Reproduce, from the lines below, exactly the stretch that begins at the line containing "ATOM 91 O O" and ends at the line containing "ATOM 140 O O", both included.

### THE RECORDS

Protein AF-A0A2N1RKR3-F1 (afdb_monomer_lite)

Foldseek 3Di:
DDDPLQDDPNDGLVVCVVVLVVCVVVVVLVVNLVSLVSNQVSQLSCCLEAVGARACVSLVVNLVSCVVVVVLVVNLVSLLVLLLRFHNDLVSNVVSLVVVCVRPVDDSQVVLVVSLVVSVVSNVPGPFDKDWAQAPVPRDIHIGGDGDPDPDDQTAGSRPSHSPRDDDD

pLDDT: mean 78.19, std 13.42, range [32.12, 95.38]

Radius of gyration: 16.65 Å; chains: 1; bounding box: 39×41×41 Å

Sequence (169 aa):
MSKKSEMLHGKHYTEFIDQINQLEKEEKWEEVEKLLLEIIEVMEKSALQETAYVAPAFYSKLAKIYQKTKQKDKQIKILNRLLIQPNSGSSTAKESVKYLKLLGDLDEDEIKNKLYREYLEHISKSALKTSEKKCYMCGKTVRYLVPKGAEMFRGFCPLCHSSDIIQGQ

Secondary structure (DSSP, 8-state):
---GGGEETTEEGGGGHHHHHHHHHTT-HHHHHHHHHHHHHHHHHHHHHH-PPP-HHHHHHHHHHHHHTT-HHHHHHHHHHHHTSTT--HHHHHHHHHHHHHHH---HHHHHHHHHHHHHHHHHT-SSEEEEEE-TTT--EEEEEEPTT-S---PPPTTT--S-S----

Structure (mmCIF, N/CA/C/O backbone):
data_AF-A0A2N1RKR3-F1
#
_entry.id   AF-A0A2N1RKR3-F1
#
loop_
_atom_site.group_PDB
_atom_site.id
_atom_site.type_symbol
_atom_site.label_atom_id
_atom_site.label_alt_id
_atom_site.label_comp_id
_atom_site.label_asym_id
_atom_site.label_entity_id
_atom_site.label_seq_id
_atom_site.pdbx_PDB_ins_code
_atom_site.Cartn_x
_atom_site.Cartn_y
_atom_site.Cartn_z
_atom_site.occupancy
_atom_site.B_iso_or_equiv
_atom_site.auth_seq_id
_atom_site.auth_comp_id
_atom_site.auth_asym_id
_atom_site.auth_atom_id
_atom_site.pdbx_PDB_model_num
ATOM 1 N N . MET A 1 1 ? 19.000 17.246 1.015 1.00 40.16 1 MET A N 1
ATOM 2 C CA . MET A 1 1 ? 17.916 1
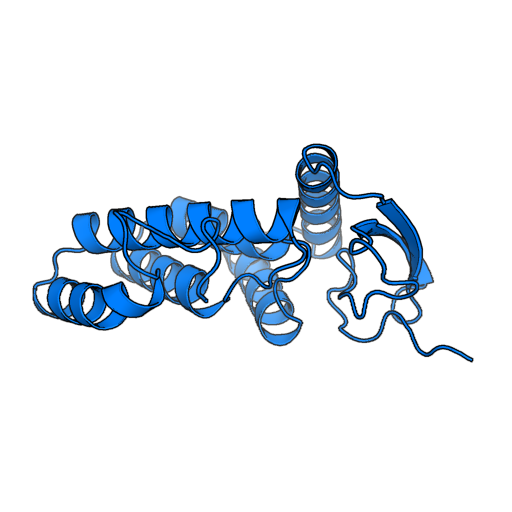8.082 0.458 1.00 40.16 1 MET A CA 1
ATOM 3 C C . MET A 1 1 ? 16.713 17.177 0.268 1.00 40.16 1 MET A C 1
ATOM 5 O O . MET A 1 1 ? 16.759 16.342 -0.625 1.00 40.16 1 MET A O 1
ATOM 9 N N . SER A 1 2 ? 15.711 17.253 1.147 1.00 40.84 2 SER A N 1
ATOM 10 C CA . SER A 1 2 ? 14.489 16.448 1.004 1.00 40.84 2 SER A CA 1
ATOM 11 C C . SER A 1 2 ? 13.783 16.835 -0.289 1.00 40.84 2 SER A C 1
ATOM 13 O O . SER A 1 2 ? 13.643 18.024 -0.591 1.00 40.84 2 SER A O 1
ATOM 15 N N . LYS A 1 3 ? 13.416 15.843 -1.099 1.00 55.44 3 LYS A N 1
ATOM 16 C CA . LYS A 1 3 ? 12.835 16.090 -2.415 1.00 55.44 3 LYS A CA 1
ATOM 17 C C . LYS A 1 3 ? 11.400 16.587 -2.262 1.00 55.44 3 LYS A C 1
ATOM 19 O O . LYS A 1 3 ? 10.664 16.168 -1.375 1.00 55.44 3 LYS A O 1
ATOM 24 N N . LYS A 1 4 ? 10.987 17.479 -3.164 1.00 53.41 4 LYS A N 1
ATOM 25 C CA . LYS A 1 4 ? 9.651 18.104 -3.169 1.00 53.41 4 LYS A CA 1
ATOM 26 C C . LYS A 1 4 ? 8.505 17.080 -3.257 1.00 53.41 4 LYS A C 1
ATOM 28 O O . LYS A 1 4 ? 7.383 17.392 -2.877 1.00 53.41 4 LYS A O 1
ATOM 33 N N . SER A 1 5 ? 8.791 15.875 -3.749 1.00 58.19 5 SER A N 1
ATOM 34 C CA . SER A 1 5 ? 7.871 14.741 -3.883 1.00 58.19 5 SER A CA 1
ATOM 35 C C . SER A 1 5 ? 7.588 13.996 -2.572 1.00 58.19 5 SER A C 1
ATOM 37 O O . SER A 1 5 ? 6.674 13.183 -2.546 1.00 58.19 5 SER A O 1
ATOM 39 N N . GLU A 1 6 ? 8.304 14.297 -1.483 1.00 62.91 6 GLU A N 1
ATOM 40 C CA . GLU A 1 6 ? 8.143 13.659 -0.162 1.00 62.91 6 GLU A CA 1
ATOM 41 C C . GLU A 1 6 ? 7.568 14.624 0.893 1.00 62.91 6 GLU A C 1
ATOM 43 O O . GLU A 1 6 ? 7.596 14.347 2.095 1.00 62.91 6 GLU A O 1
ATOM 48 N N . MET A 1 7 ? 7.065 15.782 0.451 1.00 75.50 7 MET A N 1
ATOM 49 C CA . MET A 1 7 ? 6.554 16.832 1.328 1.00 75.50 7 MET A CA 1
ATOM 50 C C . MET A 1 7 ? 5.029 16.796 1.441 1.00 75.50 7 MET A C 1
ATOM 52 O O . MET A 1 7 ? 4.321 16.932 0.444 1.00 75.50 7 MET A O 1
ATOM 56 N N . LEU A 1 8 ? 4.536 16.709 2.674 1.00 76.69 8 LEU A N 1
ATOM 57 C CA . LEU A 1 8 ? 3.142 16.927 3.046 1.00 76.69 8 LEU A CA 1
ATOM 58 C C . LEU A 1 8 ? 3.049 18.236 3.840 1.00 76.69 8 LEU A C 1
ATOM 60 O O . LEU A 1 8 ? 3.784 18.433 4.803 1.00 76.69 8 LEU A O 1
ATOM 64 N N . HIS A 1 9 ? 2.192 19.166 3.412 1.00 78.81 9 HIS A N 1
ATOM 65 C CA . HIS A 1 9 ? 2.029 20.488 4.048 1.00 78.81 9 HIS A CA 1
ATOM 66 C C . HIS A 1 9 ? 3.355 21.239 4.315 1.00 78.81 9 HIS A C 1
ATOM 68 O O . HIS A 1 9 ? 3.518 21.907 5.333 1.00 78.81 9 HIS A O 1
ATOM 74 N N . GLY A 1 10 ? 4.323 21.117 3.398 1.00 79.50 10 GLY A N 1
ATOM 75 C CA . GLY A 1 10 ? 5.635 21.771 3.504 1.00 79.50 10 GLY A CA 1
ATOM 76 C C . GLY A 1 10 ? 6.637 21.087 4.443 1.00 79.50 10 GLY A C 1
ATOM 77 O O . GLY A 1 10 ? 7.737 21.606 4.608 1.00 79.50 10 GLY A O 1
ATOM 78 N N . LYS A 1 11 ? 6.289 19.932 5.020 1.00 79.88 11 LYS A N 1
ATOM 79 C CA . LYS A 1 11 ? 7.146 19.122 5.898 1.00 79.88 11 LYS A CA 1
ATOM 80 C C . LYS A 1 11 ? 7.385 17.738 5.312 1.00 79.88 11 LYS A C 1
ATOM 82 O O . LYS A 1 11 ? 6.567 17.239 4.544 1.00 79.88 11 LYS A O 1
ATOM 8
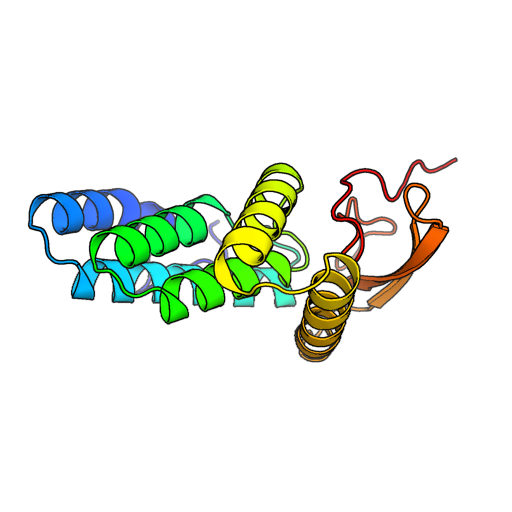7 N N . HIS A 1 12 ? 8.491 17.098 5.671 1.00 80.44 12 HIS A N 1
ATOM 88 C CA . HIS A 1 12 ? 8.722 15.704 5.303 1.00 80.44 12 HIS A CA 1
ATOM 89 C C . HIS A 1 12 ? 7.701 14.804 6.014 1.00 80.44 12 HIS A C 1
ATOM 91 O O . HIS A 1 12 ? 7.403 15.015 7.188 1.00 80.44 12 HIS A O 1
ATOM 97 N N . TYR A 1 13 ? 7.167 13.782 5.339 1.00 78.19 13 TYR A N 1
ATOM 98 C CA . TYR A 1 13 ? 6.084 12.958 5.903 1.00 78.19 13 TYR A CA 1
ATOM 99 C C . TYR A 1 13 ? 6.439 12.293 7.252 1.00 78.19 13 TYR A C 1
ATOM 101 O O . TYR A 1 13 ? 5.562 12.038 8.075 1.00 78.19 13 TYR A O 1
ATOM 109 N N . THR A 1 14 ? 7.724 12.038 7.523 1.00 79.56 14 THR A N 1
ATOM 110 C CA . THR A 1 14 ? 8.186 11.484 8.811 1.00 79.56 14 THR A CA 1
ATOM 111 C C . THR A 1 14 ? 8.025 12.453 9.979 1.00 79.56 14 THR A C 1
ATOM 113 O O . THR A 1 14 ? 7.945 12.009 11.119 1.00 79.56 14 THR A O 1
ATOM 116 N N . GLU A 1 15 ? 7.947 13.760 9.725 1.00 86.12 15 GLU A N 1
ATOM 117 C CA . GLU A 1 15 ? 7.724 14.774 10.765 1.00 86.12 15 GLU A CA 1
ATOM 118 C C . GLU A 1 15 ? 6.314 14.692 11.367 1.00 86.12 15 GLU A C 1
ATOM 120 O O . GLU A 1 15 ? 6.057 15.238 12.435 1.00 86.12 15 GLU A O 1
ATOM 125 N N . PHE A 1 16 ? 5.400 13.974 10.713 1.00 88.56 16 PHE A N 1
ATOM 126 C CA . PHE A 1 16 ? 4.041 13.754 11.198 1.00 88.56 16 PHE A CA 1
ATOM 127 C C . PHE A 1 16 ? 3.913 12.520 12.104 1.00 88.56 16 PHE A C 1
ATOM 129 O O . PHE A 1 16 ? 2.831 12.270 12.629 1.00 88.56 16 PHE A O 1
ATOM 136 N N . ILE A 1 17 ? 4.988 11.748 12.326 1.00 88.56 17 ILE A N 1
ATOM 137 C CA . ILE A 1 17 ? 4.943 10.535 13.164 1.00 88.56 17 ILE A CA 1
ATOM 138 C C . ILE A 1 17 ? 4.521 10.869 14.599 1.00 88.56 17 ILE A C 1
ATOM 140 O O . ILE A 1 17 ? 3.650 10.196 15.151 1.00 88.56 17 ILE A O 1
ATOM 144 N N . ASP A 1 18 ? 5.080 11.928 15.185 1.00 89.69 18 ASP A N 1
ATOM 145 C CA . ASP A 1 18 ? 4.730 12.342 16.547 1.00 89.69 18 ASP A CA 1
ATOM 146 C C . ASP A 1 18 ? 3.277 12.815 16.636 1.00 89.69 18 ASP A C 1
ATOM 148 O O . ASP A 1 18 ? 2.569 12.474 17.584 1.00 89.69 18 ASP A O 1
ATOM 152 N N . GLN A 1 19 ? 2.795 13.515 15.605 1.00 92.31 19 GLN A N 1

######

* **ANSWER TO THE PROBLEM**
ATOM 91 O O . HIS A 1 12 ? 7.403 15.015 7.188 1.00 80.44 12 HIS A O 1
ATOM 97 N N . TYR A 1 13 ? 7.167 13.782 5.339 1.00 78.19 13 TYR A N 1
ATOM 98 C CA . TYR A 1 13 ? 6.084 12.958 5.903 1.00 78.19 13 TYR A CA 1
ATOM 99 C C . TYR A 1 13 ? 6.439 12.293 7.252 1.00 78.19 13 TYR A C 1
ATOM 101 O O . TYR A 1 13 ? 5.562 12.038 8.075 1.00 78.19 13 TYR A O 1
ATOM 109 N N . THR A 1 14 ? 7.724 12.038 7.523 1.00 79.56 14 THR A N 1
ATOM 110 C CA . THR A 1 14 ? 8.186 11.484 8.811 1.00 79.56 14 THR A CA 1
ATOM 111 C C . THR A 1 14 ? 8.025 12.453 9.979 1.00 79.56 14 THR A C 1
ATOM 113 O O . THR A 1 14 ? 7.945 12.009 11.119 1.00 79.56 14 THR A O 1
ATOM 116 N N . GLU A 1 15 ? 7.947 13.760 9.725 1.00 86.12 15 GLU A N 1
ATOM 117 C CA . GLU A 1 15 ? 7.724 14.774 10.765 1.00 86.12 15 GLU A CA 1
ATOM 118 C C . GLU A 1 15 ? 6.314 14.692 11.367 1.00 86.12 15 GLU A C 1
ATOM 120 O O . GLU A 1 15 ? 6.057 15.238 12.435 1.00 86.12 15 GLU A O 1
ATOM 125 N N . PHE A 1 16 ? 5.400 13.974 10.713 1.00 88.56 16 PHE A N 1
ATOM 126 C CA . PHE A 1 16 ? 4.041 13.754 11.198 1.00 88.56 16 PHE A CA 1
ATOM 127 C C . PHE A 1 16 ? 3.913 12.520 12.104 1.00 88.56 16 PHE A C 1
ATOM 129 O O . PHE A 1 16 ? 2.831 12.270 12.629 1.00 88.56 16 PHE A O 1
ATOM 136 N N . ILE A 1 17 ? 4.988 11.748 12.326 1.00 88.56 17 ILE A N 1
ATOM 137 C CA . ILE A 1 17 ? 4.943 10.535 13.164 1.00 88.56 17 ILE A CA 1
ATOM 138 C C . ILE A 1 17 ? 4.521 10.869 14.599 1.00 88.56 17 ILE A C 1
ATOM 140 O O . ILE A 1 17 ? 3.650 10.196 15.151 1.00 88.56 17 ILE A O 1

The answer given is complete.